Everything from the line containing "ATOM 14 C CA" through the line containing "ATOM 69 C CA" in the listing below should be copied exactly, and nothing more.
▼▼▼
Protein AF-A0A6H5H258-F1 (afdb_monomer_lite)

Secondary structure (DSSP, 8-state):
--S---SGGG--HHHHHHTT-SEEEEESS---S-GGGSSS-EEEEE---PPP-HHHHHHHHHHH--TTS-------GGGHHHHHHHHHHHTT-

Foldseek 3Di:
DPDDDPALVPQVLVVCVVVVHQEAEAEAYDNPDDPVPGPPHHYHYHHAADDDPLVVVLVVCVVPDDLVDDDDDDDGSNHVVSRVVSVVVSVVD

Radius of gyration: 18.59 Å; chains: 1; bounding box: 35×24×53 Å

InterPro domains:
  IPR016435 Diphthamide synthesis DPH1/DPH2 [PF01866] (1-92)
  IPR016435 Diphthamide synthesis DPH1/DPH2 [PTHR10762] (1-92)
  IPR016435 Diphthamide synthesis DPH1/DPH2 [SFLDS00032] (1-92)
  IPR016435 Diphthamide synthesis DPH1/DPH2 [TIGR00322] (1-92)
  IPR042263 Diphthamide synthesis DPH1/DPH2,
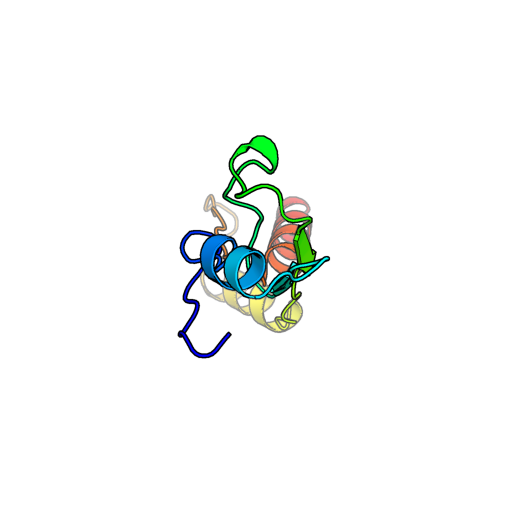 domain 1 [G3DSA:3.40.50.11840] (1-52)

pLDDT: mean 90.09, std 7.96, range [60.69, 97.94]

Sequence (93 aa):
MGDVTYGACCIDDLGARALRCDLLVHYGHSCLIPMDRMADIKCLYVFVDIKLDSLHFLQTLRLNFSKEQRLCFVSTIQFVTTLHAAAKELRNE

Structure (mmCIF, N/CA/C/O backbone):
data_AF-A0A6H5H258-F1
#
_entry.id   AF-A0A6H5H258-F1
#
loop_
_atom_site.group_PDB
_atom_site.id
_atom_site.type_symbol
_atom_site.label_atom_id
_atom_site.label_alt_id
_atom_site.label_comp_id
_atom_site.label_asym_id
_atom_site.label_entity_id
_atom_site.label_seq_id
_atom_site.pdbx_PDB_ins_code
_atom_site.Cartn_x
_atom_site.Cartn_y
_atom_site.Cartn_z
_atom_site.occupancy
_atom_site.B_iso_or_equiv
_atom_site.auth_seq_id
_atom_site.auth_comp_id
_atom_site.auth_asym_id
_atom_site.auth_atom_id
_atom_site.pdbx_PDB_model_num
ATOM 1 N N . MET A 1 1 ? 8.537 -8.298 -17.854 1.00 60.69 1 MET A N 1
ATOM 2 C CA . MET A 1 1 ? 9.466 -8.415 -16.714 1.00 60.69 1 MET A CA 1
ATOM 3 C C . MET A 1 1 ? 9.420 -9.849 -16.235 1.00 60.69 1 MET A C 1
ATOM 5 O O . MET A 1 1 ? 8.329 -10.322 -15.944 1.00 60.69 1 MET A O 1
ATOM 9 N N . GLY A 1 2 ? 10.547 -10.558 -16.293 1.00 65.50 2 GLY A N 1
ATOM 10 C CA . GLY A 1 2 ? 10.641 -11.955 -15.849 1.00 65.50 2 GLY A CA 1
ATOM 11 C C . GLY A 1 2 ? 11.050 -12.097 -14.382 1.00 65.50 2 GLY A C 1
ATOM 12 O O . GLY A 1 2 ? 10.860 -13.163 -13.805 1.00 65.50 2 GLY A O 1
ATOM 13 N N . ASP A 1 3 ? 11.571 -11.021 -13.790 1.00 78.31 3 ASP A N 1
ATOM 14 C CA . ASP A 1 3 ? 12.018 -11.006 -12.405 1.00 78.31 3 ASP A CA 1
ATOM 15 C C . ASP A 1 3 ? 10.865 -10.750 -11.436 1.00 78.31 3 ASP A C 1
ATOM 17 O O . ASP A 1 3 ? 9.888 -10.057 -11.735 1.00 78.31 3 ASP A O 1
ATOM 21 N N . VAL A 1 4 ? 10.990 -11.329 -10.245 1.00 83.62 4 VAL A N 1
ATOM 22 C CA . VAL A 1 4 ? 10.008 -11.179 -9.174 1.00 83.62 4 VAL A CA 1
ATOM 23 C C . VAL A 1 4 ? 10.166 -9.808 -8.523 1.00 83.62 4 VAL A C 1
ATOM 25 O O . VAL A 1 4 ? 11.219 -9.477 -7.980 1.00 83.62 4 VAL A O 1
ATOM 28 N N . THR A 1 5 ? 9.089 -9.027 -8.516 1.00 85.81 5 THR A N 1
ATOM 29 C CA . THR A 1 5 ? 9.035 -7.724 -7.850 1.00 85.81 5 THR A CA 1
ATOM 30 C C . THR A 1 5 ? 8.373 -7.848 -6.479 1.00 85.81 5 THR A C 1
ATOM 32 O O . THR A 1 5 ? 7.180 -8.125 -6.380 1.00 85.81 5 THR A O 1
ATOM 35 N N . TYR A 1 6 ? 9.132 -7.585 -5.413 1.00 89.19 6 TYR A N 1
ATOM 36 C CA . TYR A 1 6 ? 8.637 -7.619 -4.027 1.00 89.19 6 TYR A CA 1
ATOM 37 C C . TYR A 1 6 ? 8.134 -6.263 -3.506 1.00 89.19 6 TYR A C 1
ATOM 39 O O . TYR A 1 6 ? 7.612 -6.182 -2.398 1.00 89.19 6 TYR A O 1
ATOM 47 N N . GLY A 1 7 ? 8.329 -5.181 -4.264 1.00 87.81 7 GLY A N 1
ATOM 48 C CA . GLY A 1 7 ? 8.048 -3.830 -3.793 1.00 87.81 7 GLY A CA 1
ATOM 49 C C . GLY A 1 7 ? 8.380 -2.751 -4.813 1.00 87.81 7 GLY A C 1
ATOM 50 O O . GLY A 1 7 ? 8.985 -3.016 -5.849 1.00 87.81 7 GLY A O 1
ATOM 51 N N . ALA A 1 8 ? 8.037 -1.502 -4.489 1.00 87.56 8 ALA A N 1
ATOM 52 C CA . ALA A 1 8 ? 8.432 -0.334 -5.284 1.00 87.56 8 ALA A CA 1
ATOM 53 C C . ALA A 1 8 ? 9.955 -0.084 -5.296 1.00 87.56 8 ALA A C 1
ATOM 55 O O . ALA A 1 8 ? 10.447 0.623 -6.167 1.00 87.56 8 ALA A O 1
ATOM 56 N N . CYS A 1 9 ? 10.711 -0.664 -4.357 1.00 87.12 9 CYS A N 1
ATOM 57 C CA . CYS A 1 9 ? 12.177 -0.618 -4.353 1.00 87.12 9 CYS A CA 1
ATOM 58 C C . CYS A 1 9 ? 12.830 -1.544 -5.393 1.00 87.12 9 CYS A C 1
ATOM 60 O O . CYS A 1 9 ? 14.014 -1.388 -5.669 1.00 87.12 9 CYS A O 1
ATOM 62 N N . CYS A 1 10 ? 12.077 -2.489 -5.963 1.00 86.50 10 CYS A N 1
ATOM 63 C CA . CYS A 1 10 ? 12.545 -3.446 -6.969 1.00 86.50 10 CYS A CA 1
ATOM 64 C C . CYS A 1 10 ? 11.868 -3.192 -8.323 1.00 86.50 10 CYS A C 1
ATOM 66 O O . CYS A 1 10 ? 11.467 -4.132 -9.011 1.00 86.50 10 CYS A O 1
ATOM 68 N N . ILE A 1 11 ? 11.651 -1.921 -8.657 1.00 88.62 11 ILE A N 1
ATOM 69 C CA . ILE A 1 11 ? 11.084 -1.526 -9.942 1.00 88.62 11 ILE A CA 1
ATOM 70 C C . ILE A 1 11 ? 12.089 -1.813 -11.068 1.00 88.62 11 ILE A C 1
ATOM 72 O O . ILE A 1 11 ? 13.262 -1.484 -10.936 1.00 88.62 11 ILE A O 1
ATOM 76 N N . ASP A 1 12 ? 11.647 -2.439 -12.161 1.00 90.44 12 ASP A N 1
ATOM 77 C CA . ASP A 1 12 ? 12.525 -2.811 -13.287 1.00 90.44 12 ASP A CA 1
ATOM 78 C C
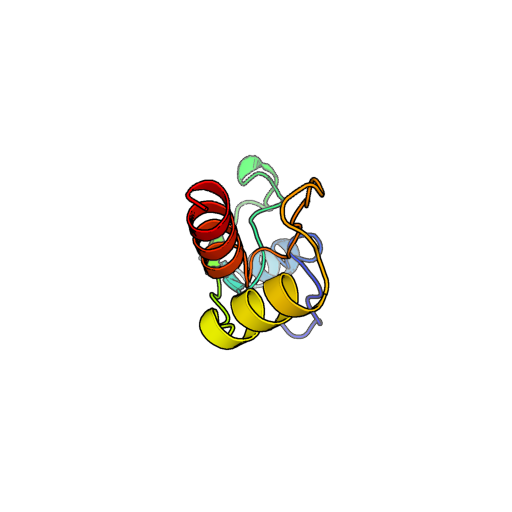 . ASP A 1 12 ? 12.523 -1.736 -14.380 1.00 90.44 12 ASP A C 1
ATOM 80 O O . ASP A 1 12 ? 12.139 -1.952 -15.533 1.00 90.44 12 ASP A O 1
ATOM 84 N N . ASP A 1 13 ? 12.906 -0.523 -13.998 1.00 90.31 13 ASP A N 1
ATOM 85 C CA . ASP A 1 13 ? 13.043 0.596 -14.923 1.00 90.31 13 ASP A CA 1
ATOM 86 C C . ASP A 1 13 ? 14.238 0.408 -15.874 1.00 90.31 13 ASP A C 1
ATOM 88 O O . ASP A 1 13 ? 14.140 0.716 -17.063 1.00 90.31 13 ASP A O 1
ATOM 92 N N . LEU A 1 14 ? 15.339 -0.175 -15.390 1.00 90.62 14 LEU A N 1
ATOM 93 C CA . LEU A 1 14 ? 16.515 -0.501 -16.196 1.00 90.62 14 LEU A CA 1
ATOM 94 C C . LEU A 1 14 ? 16.220 -1.549 -17.274 1.00 90.62 14 LEU A C 1
ATOM 96 O O . LEU A 1 14 ? 16.610 -1.342 -18.428 1.00 90.62 14 LEU A O 1
ATOM 100 N N . GLY A 1 15 ? 15.539 -2.647 -16.932 1.00 91.69 15 GLY A N 1
ATOM 101 C CA . GLY A 1 15 ? 15.146 -3.678 -17.890 1.00 91.69 15 GLY A CA 1
ATOM 102 C C . GLY A 1 15 ? 14.118 -3.154 -18.884 1.00 91.69 15 GLY A C 1
ATOM 103 O O . GLY A 1 15 ? 14.273 -3.348 -20.091 1.00 91.69 15 GLY A O 1
ATOM 104 N N . ALA A 1 16 ? 13.126 -2.392 -18.417 1.00 92.31 16 ALA A N 1
ATOM 105 C CA . ALA A 1 16 ? 12.152 -1.755 -19.296 1.00 92.31 16 ALA A CA 1
ATOM 106 C C . ALA A 1 16 ? 12.812 -0.767 -20.281 1.00 92.31 16 ALA A C 1
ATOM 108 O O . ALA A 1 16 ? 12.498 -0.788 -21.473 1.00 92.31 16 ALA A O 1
▲▲▲
## EXERCISE RESULT:
ATOM 14 C CA . ASP A 1 3 ? 12.018 -11.006 -12.405 1.00 78.31 3 ASP A CA 1
ATOM 15 C C . ASP A 1 3 ? 10.865 -10.750 -11.436 1.00 78.31 3 ASP A C 1
ATOM 17 O O . ASP A 1 3 ? 9.888 -10.057 -11.735 1.00 78.31 3 ASP A O 1
ATOM 21 N N . VAL A 1 4 ? 10.990 -11.329 -10.245 1.00 83.62 4 VAL A N 1
ATOM 22 C CA . VAL A 1 4 ? 10.008 -11.179 -9.174 1.00 83.62 4 VAL A CA 1
ATOM 23 C C . VAL A 1 4 ? 10.166 -9.808 -8.523 1.00 83.62 4 VAL A C 1
ATOM 25 O O . VAL A 1 4 ? 11.219 -9.477 -7.980 1.00 83.62 4 VAL A O 1
ATOM 28 N N . THR A 1 5 ? 9.089 -9.027 -8.516 1.00 85.81 5 THR A N 1
ATOM 29 C CA . THR A 1 5 ? 9.035 -7.724 -7.850 1.00 85.81 5 THR A CA 1
ATOM 30 C C . THR A 1 5 ? 8.373 -7.848 -6.479 1.00 85.81 5 THR A C 1
ATOM 32 O O . THR A 1 5 ? 7.180 -8.125 -6.380 1.00 85.81 5 THR A O 1
ATOM 35 N N . TYR A 1 6 ? 9.132 -7.585 -5.413 1.00 89.19 6 TYR A N 1
ATOM 36 C CA . TYR A 1 6 ? 8.637 -7.619 -4.027 1.00 89.19 6 TYR A CA 1
ATOM 37 C C . TYR A 1 6 ? 8.134 -6.263 -3.506 1.00 89.19 6 TYR A C 1
ATOM 39 O O . TYR A 1 6 ? 7.612 -6.182 -2.398 1.00 89.19 6 TYR A O 1
ATOM 47 N N . GLY A 1 7 ? 8.329 -5.181 -4.264 1.00 87.81 7 GLY A N 1
ATOM 48 C CA . GLY A 1 7 ? 8.048 -3.830 -3.793 1.00 87.81 7 GLY A CA 1
ATOM 49 C C . GLY A 1 7 ? 8.380 -2.751 -4.813 1.00 87.81 7 GLY A C 1
ATOM 50 O O . GLY A 1 7 ? 8.985 -3.016 -5.849 1.00 87.81 7 GLY A O 1
ATOM 51 N N . ALA A 1 8 ? 8.037 -1.502 -4.489 1.00 87.56 8 ALA A N 1
ATOM 52 C CA . ALA A 1 8 ? 8.432 -0.334 -5.284 1.00 87.56 8 ALA A CA 1
ATOM 53 C C . ALA A 1 8 ? 9.955 -0.084 -5.296 1.00 87.56 8 ALA A C 1
ATOM 55 O O . ALA A 1 8 ? 10.447 0.623 -6.167 1.00 87.56 8 ALA A O 1
ATOM 56 N N . CYS A 1 9 ? 10.711 -0.664 -4.357 1.00 87.12 9 CYS A N 1
ATOM 57 C CA . CYS A 1 9 ? 12.177 -0.618 -4.353 1.00 87.12 9 CYS A CA 1
ATOM 58 C C . CYS A 1 9 ? 12.830 -1.544 -5.393 1.00 87.12 9 CYS A C 1
ATOM 60 O O . CYS A 1 9 ? 14.014 -1.388 -5.669 1.00 87.12 9 CYS A O 1
ATOM 62 N N . CYS A 1 10 ? 12.077 -2.489 -5.963 1.00 86.50 10 CYS A N 1
ATOM 63 C CA . CYS A 1 10 ? 12.545 -3.446 -6.969 1.00 86.50 10 CYS A CA 1
ATOM 64 C C . CYS A 1 10 ? 11.868 -3.192 -8.323 1.00 86.50 10 CYS A C 1
ATOM 66 O O . CYS A 1 10 ? 11.467 -4.132 -9.011 1.00 86.50 10 CYS A O 1
ATOM 68 N N . ILE A 1 11 ? 11.651 -1.921 -8.657 1.00 88.62 11 ILE A N 1
ATOM 69 C CA . ILE A 1 11 ? 11.084 -1.526 -9.942 1.00 88.62 11 ILE A CA 1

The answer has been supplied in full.